# beading router bit for shaker peg rack recommendations ???



## mhein68 (Feb 17, 2010)

Hi all,
I am going to start on some shaker peg boards and I am looking for your recommendations on the best beading bit for the traditional look. Source and model # would be helpful…Any help would be great! Thanks!


----------



## LeeBarker (Aug 6, 2010)

David at Infinity Tools has a selection here.

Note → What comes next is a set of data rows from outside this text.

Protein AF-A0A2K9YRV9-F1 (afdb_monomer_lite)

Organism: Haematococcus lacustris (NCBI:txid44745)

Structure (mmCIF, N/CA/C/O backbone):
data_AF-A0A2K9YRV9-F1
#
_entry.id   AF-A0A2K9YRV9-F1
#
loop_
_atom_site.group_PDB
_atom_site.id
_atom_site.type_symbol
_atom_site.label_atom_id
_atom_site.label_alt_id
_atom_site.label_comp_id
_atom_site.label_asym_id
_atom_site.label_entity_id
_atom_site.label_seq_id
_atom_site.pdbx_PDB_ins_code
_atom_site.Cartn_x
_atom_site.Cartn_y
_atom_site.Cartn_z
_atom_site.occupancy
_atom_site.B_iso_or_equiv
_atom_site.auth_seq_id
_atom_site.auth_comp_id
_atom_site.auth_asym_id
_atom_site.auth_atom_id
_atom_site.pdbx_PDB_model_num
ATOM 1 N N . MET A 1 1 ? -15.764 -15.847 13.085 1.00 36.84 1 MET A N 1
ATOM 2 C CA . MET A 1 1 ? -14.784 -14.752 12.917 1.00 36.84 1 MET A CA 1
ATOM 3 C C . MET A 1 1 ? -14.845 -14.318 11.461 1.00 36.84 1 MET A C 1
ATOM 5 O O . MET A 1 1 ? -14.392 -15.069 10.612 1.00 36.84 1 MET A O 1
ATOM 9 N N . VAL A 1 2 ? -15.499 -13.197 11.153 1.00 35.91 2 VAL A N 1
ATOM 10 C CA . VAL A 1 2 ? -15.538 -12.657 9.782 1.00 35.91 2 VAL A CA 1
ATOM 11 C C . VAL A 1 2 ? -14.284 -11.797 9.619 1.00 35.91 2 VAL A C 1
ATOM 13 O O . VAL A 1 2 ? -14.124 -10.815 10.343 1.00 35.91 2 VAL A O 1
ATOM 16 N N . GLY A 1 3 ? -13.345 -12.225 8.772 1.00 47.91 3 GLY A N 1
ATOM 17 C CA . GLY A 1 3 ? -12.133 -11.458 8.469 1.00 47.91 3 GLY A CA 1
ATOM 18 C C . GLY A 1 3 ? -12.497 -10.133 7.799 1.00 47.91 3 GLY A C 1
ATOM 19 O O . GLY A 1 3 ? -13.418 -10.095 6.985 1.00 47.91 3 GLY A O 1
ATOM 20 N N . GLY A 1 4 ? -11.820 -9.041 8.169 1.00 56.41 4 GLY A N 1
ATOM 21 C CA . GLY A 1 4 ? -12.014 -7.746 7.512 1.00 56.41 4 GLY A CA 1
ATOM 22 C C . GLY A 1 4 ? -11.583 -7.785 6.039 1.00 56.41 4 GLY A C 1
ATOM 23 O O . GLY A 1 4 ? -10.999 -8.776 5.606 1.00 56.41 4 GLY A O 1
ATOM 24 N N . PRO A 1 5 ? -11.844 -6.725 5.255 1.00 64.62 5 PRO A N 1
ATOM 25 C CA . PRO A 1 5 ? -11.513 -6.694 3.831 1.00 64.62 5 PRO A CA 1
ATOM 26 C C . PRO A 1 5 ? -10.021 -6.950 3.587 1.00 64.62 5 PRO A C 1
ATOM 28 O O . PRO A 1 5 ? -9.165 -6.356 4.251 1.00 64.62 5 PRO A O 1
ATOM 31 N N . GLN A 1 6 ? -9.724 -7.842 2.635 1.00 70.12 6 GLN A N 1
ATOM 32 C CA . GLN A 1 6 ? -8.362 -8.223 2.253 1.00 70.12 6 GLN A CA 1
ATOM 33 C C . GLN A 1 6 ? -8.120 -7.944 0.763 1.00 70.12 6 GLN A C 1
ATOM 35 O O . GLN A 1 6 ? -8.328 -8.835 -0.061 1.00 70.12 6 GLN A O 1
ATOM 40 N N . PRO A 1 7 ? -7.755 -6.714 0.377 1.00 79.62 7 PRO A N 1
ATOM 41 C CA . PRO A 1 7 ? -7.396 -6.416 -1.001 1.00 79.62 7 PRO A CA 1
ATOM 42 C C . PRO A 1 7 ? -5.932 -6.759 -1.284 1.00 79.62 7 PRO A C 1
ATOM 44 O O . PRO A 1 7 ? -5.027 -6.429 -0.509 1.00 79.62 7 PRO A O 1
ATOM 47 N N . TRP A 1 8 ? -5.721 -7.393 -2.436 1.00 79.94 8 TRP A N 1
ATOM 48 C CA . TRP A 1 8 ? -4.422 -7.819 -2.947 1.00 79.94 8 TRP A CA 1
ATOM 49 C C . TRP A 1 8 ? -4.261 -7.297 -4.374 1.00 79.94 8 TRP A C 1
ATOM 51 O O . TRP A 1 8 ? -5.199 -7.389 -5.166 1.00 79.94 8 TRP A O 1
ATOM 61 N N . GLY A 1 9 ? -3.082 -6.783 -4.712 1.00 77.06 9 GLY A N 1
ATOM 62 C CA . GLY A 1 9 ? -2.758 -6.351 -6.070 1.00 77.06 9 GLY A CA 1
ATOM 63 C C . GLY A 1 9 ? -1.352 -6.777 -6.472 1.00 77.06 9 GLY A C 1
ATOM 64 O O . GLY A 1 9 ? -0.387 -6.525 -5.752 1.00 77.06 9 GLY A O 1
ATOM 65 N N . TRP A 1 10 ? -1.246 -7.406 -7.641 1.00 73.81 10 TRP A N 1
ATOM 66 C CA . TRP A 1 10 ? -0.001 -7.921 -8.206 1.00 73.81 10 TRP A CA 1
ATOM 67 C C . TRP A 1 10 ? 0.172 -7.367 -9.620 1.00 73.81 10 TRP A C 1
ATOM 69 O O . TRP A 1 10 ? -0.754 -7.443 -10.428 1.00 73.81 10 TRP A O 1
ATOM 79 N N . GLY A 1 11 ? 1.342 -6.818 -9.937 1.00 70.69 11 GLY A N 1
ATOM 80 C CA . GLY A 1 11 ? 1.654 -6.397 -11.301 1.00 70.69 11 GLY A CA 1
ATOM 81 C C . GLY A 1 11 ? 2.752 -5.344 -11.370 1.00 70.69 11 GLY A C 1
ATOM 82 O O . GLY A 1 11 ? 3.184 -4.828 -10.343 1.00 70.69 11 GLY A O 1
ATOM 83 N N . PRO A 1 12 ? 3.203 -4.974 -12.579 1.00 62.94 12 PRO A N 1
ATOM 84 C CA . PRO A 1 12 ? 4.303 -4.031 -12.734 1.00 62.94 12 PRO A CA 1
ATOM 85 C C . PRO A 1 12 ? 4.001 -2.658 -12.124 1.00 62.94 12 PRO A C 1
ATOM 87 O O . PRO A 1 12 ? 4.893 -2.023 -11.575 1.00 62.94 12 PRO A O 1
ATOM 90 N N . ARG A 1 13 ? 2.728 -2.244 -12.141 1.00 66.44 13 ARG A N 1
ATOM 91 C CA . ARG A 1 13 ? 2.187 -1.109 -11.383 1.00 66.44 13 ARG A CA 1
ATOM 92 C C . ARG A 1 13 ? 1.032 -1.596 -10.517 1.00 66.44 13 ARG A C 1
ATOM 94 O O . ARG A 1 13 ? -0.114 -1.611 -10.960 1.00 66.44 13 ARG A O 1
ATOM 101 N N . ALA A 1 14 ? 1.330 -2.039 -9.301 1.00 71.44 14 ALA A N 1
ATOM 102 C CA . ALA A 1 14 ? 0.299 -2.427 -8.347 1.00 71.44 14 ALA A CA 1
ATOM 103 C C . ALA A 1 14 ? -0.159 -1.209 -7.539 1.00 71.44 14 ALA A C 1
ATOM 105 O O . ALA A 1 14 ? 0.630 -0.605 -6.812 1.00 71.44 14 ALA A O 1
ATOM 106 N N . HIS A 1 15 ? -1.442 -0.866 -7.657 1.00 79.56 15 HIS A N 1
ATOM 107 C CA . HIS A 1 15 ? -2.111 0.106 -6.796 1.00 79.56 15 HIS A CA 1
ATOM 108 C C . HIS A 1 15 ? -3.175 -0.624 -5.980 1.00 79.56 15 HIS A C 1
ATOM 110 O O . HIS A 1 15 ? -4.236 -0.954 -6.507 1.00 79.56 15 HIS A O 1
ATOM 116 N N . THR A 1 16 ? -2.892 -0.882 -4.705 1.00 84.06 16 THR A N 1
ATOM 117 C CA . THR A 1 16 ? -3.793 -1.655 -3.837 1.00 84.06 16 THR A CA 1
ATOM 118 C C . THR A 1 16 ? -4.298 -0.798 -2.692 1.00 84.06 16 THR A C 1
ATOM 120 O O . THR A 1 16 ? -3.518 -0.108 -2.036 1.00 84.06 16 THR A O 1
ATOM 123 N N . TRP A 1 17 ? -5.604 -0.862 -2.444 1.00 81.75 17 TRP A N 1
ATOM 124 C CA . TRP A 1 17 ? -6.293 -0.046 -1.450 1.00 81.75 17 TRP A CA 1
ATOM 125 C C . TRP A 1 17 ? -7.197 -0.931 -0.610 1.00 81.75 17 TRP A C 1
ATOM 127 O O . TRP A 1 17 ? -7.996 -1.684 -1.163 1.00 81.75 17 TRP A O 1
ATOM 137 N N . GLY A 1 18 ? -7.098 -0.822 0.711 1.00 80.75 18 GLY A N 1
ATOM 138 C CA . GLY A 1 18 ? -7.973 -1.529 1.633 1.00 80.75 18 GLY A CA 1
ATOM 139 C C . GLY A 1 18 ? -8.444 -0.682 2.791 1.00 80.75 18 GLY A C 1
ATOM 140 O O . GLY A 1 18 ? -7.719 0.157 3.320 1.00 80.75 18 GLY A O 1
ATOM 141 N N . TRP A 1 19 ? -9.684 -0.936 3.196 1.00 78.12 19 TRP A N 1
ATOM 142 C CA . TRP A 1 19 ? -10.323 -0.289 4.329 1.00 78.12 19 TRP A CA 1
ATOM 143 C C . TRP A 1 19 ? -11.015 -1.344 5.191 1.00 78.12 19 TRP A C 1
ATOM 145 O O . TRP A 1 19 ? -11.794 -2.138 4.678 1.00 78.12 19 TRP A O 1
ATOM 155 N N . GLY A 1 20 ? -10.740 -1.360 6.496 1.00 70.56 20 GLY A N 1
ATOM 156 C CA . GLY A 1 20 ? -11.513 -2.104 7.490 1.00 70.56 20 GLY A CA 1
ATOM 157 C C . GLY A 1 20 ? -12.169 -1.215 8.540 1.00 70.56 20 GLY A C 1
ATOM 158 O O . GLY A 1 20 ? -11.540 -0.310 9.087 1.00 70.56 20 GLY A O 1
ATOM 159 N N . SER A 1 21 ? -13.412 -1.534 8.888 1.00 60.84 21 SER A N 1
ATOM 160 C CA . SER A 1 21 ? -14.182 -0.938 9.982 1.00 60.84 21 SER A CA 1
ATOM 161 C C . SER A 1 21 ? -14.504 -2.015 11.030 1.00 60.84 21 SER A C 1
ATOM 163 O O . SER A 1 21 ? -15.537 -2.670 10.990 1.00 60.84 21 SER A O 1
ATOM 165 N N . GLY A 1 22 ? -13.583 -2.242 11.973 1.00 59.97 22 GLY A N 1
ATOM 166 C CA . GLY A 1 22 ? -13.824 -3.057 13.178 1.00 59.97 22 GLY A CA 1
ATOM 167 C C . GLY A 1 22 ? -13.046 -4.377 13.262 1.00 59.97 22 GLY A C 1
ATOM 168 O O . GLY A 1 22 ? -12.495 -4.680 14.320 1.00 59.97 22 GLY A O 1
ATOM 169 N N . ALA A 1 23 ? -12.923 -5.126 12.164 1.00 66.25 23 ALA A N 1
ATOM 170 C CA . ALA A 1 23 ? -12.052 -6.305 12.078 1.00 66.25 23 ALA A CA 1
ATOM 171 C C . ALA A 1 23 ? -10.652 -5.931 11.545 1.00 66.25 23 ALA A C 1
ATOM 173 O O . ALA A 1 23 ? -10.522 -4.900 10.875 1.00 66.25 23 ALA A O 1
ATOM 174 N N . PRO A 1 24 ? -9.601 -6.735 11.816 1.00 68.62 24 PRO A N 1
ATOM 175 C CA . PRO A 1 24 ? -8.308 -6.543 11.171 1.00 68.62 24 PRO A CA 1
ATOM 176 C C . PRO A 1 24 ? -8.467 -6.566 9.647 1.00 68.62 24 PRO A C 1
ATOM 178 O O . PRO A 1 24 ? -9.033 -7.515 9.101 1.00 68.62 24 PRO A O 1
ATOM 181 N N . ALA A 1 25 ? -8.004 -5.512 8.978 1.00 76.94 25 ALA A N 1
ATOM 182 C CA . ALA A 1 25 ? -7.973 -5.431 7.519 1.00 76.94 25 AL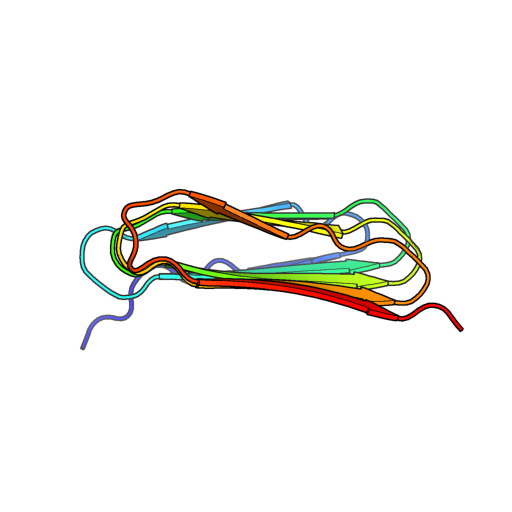A A CA 1
ATOM 183 C C . ALA A 1 25 ? -6.537 -5.591 7.047 1.00 76.94 25 ALA A C 1
ATOM 185 O O . ALA A 1 25 ? -5.631 -5.008 7.637 1.00 76.94 25 ALA A O 1
ATOM 186 N N . HIS A 1 26 ? -6.334 -6.375 5.993 1.00 82.50 26 HIS A N 1
ATOM 187 C CA . HIS A 1 26 ? -5.003 -6.693 5.489 1.00 82.50 26 HIS A CA 1
ATOM 188 C C . HIS A 1 26 ? -4.896 -6.281 4.024 1.00 82.50 26 HIS A C 1
ATOM 190 O O . HIS A 1 26 ? -5.588 -6.841 3.189 1.00 82.50 26 HIS A O 1
ATOM 196 N N . THR A 1 27 ? -4.041 -5.314 3.706 1.00 86.19 27 THR A N 1
ATOM 197 C CA . THR A 1 27 ? -3.823 -4.828 2.336 1.00 86.19 27 THR A CA 1
ATOM 198 C C . THR A 1 27 ? -2.431 -5.219 1.871 1.00 86.19 27 THR A C 1
ATOM 200 O O . THR A 1 27 ? -1.459 -4.945 2.576 1.00 86.19 27 THR A O 1
ATOM 203 N N . TRP A 1 28 ? -2.335 -5.814 0.683 1.00 85.19 28 TRP A N 1
ATOM 204 C CA . TRP A 1 28 ? -1.080 -6.336 0.146 1.00 85.19 28 TRP A CA 1
ATOM 205 C C . TRP A 1 28 ? -0.860 -5.880 -1.291 1.00 85.19 28 TRP A C 1
ATOM 207 O O . TRP A 1 28 ? -1.725 -6.079 -2.140 1.00 85.19 28 TRP A O 1
ATOM 217 N N . GLY A 1 29 ? 0.302 -5.306 -1.590 1.00 85.00 29 GLY A N 1
ATOM 218 C CA . GLY A 1 29 ? 0.666 -4.929 -2.954 1.00 85.00 29 GLY A CA 1
ATOM 219 C C . GLY A 1 29 ? 2.059 -5.404 -3.342 1.00 85.00 29 GLY A C 1
ATOM 220 O O . GLY A 1 29 ? 3.005 -5.234 -2.576 1.00 85.00 29 GLY A O 1
ATOM 221 N N . TRP A 1 30 ? 2.193 -5.951 -4.552 1.00 83.06 30 TRP A N 1
ATOM 222 C CA . TRP A 1 30 ? 3.484 -6.293 -5.157 1.00 83.06 30 TRP A CA 1
ATOM 223 C C . TRP A 1 30 ? 3.681 -5.593 -6.497 1.00 83.06 30 TRP A C 1
ATOM 225 O O . TRP A 1 30 ? 2.931 -5.837 -7.444 1.00 83.06 30 TRP A O 1
ATOM 235 N N . GLY A 1 31 ? 4.722 -4.766 -6.569 1.00 80.50 31 GLY A N 1
ATOM 236 C CA . GLY A 1 31 ? 5.204 -4.106 -7.777 1.00 80.50 31 GLY A CA 1
ATOM 237 C C . GLY A 1 31 ? 6.518 -4.681 -8.301 1.00 80.50 31 GLY A C 1
ATOM 238 O O . GLY A 1 31 ? 7.432 -4.948 -7.515 1.00 80.50 31 GLY A O 1
ATOM 239 N N . SER A 1 32 ? 6.660 -4.787 -9.626 1.00 79.12 32 SER A N 1
ATOM 240 C CA . SER A 1 32 ? 7.931 -5.135 -10.283 1.00 79.12 32 SER A CA 1
ATOM 241 C C . SER A 1 32 ? 8.195 -4.288 -11.533 1.00 79.12 32 SER A C 1
ATOM 243 O O . SER A 1 32 ? 7.417 -4.324 -12.484 1.00 79.12 32 SER A O 1
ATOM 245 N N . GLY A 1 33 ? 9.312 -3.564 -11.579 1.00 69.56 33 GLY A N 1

I notice some are on sale-great timing!

I have used a lot of his router bits and numerous saw blades and they're all top quality, professional grade stuff.


----------



## Jeff28078 (Aug 27, 2009)

I have to echo Lee's opinion of Infinity. Great bit and blades. But for variety you can't beat Lee Valley.


----------



## mhein68 (Feb 17, 2010)

Thanks all for the suggestions.. But heres my problem.. I looked at those sites and I'm still not sure which bit to use… Most are edge beading with a bearing on the top.. This would not do shaker type beading on the flat of the board.. Or am I completly wrong??? Heres a picture I found on the web..Thanks!


----------



## Howie (May 25, 2010)

Check out MLCS and see if they have anything to help.


----------



## hmwoodworks (Mar 7, 2010)

I use the Freud 99-024 beading bit for my Shaker Peg and coat racks.


----------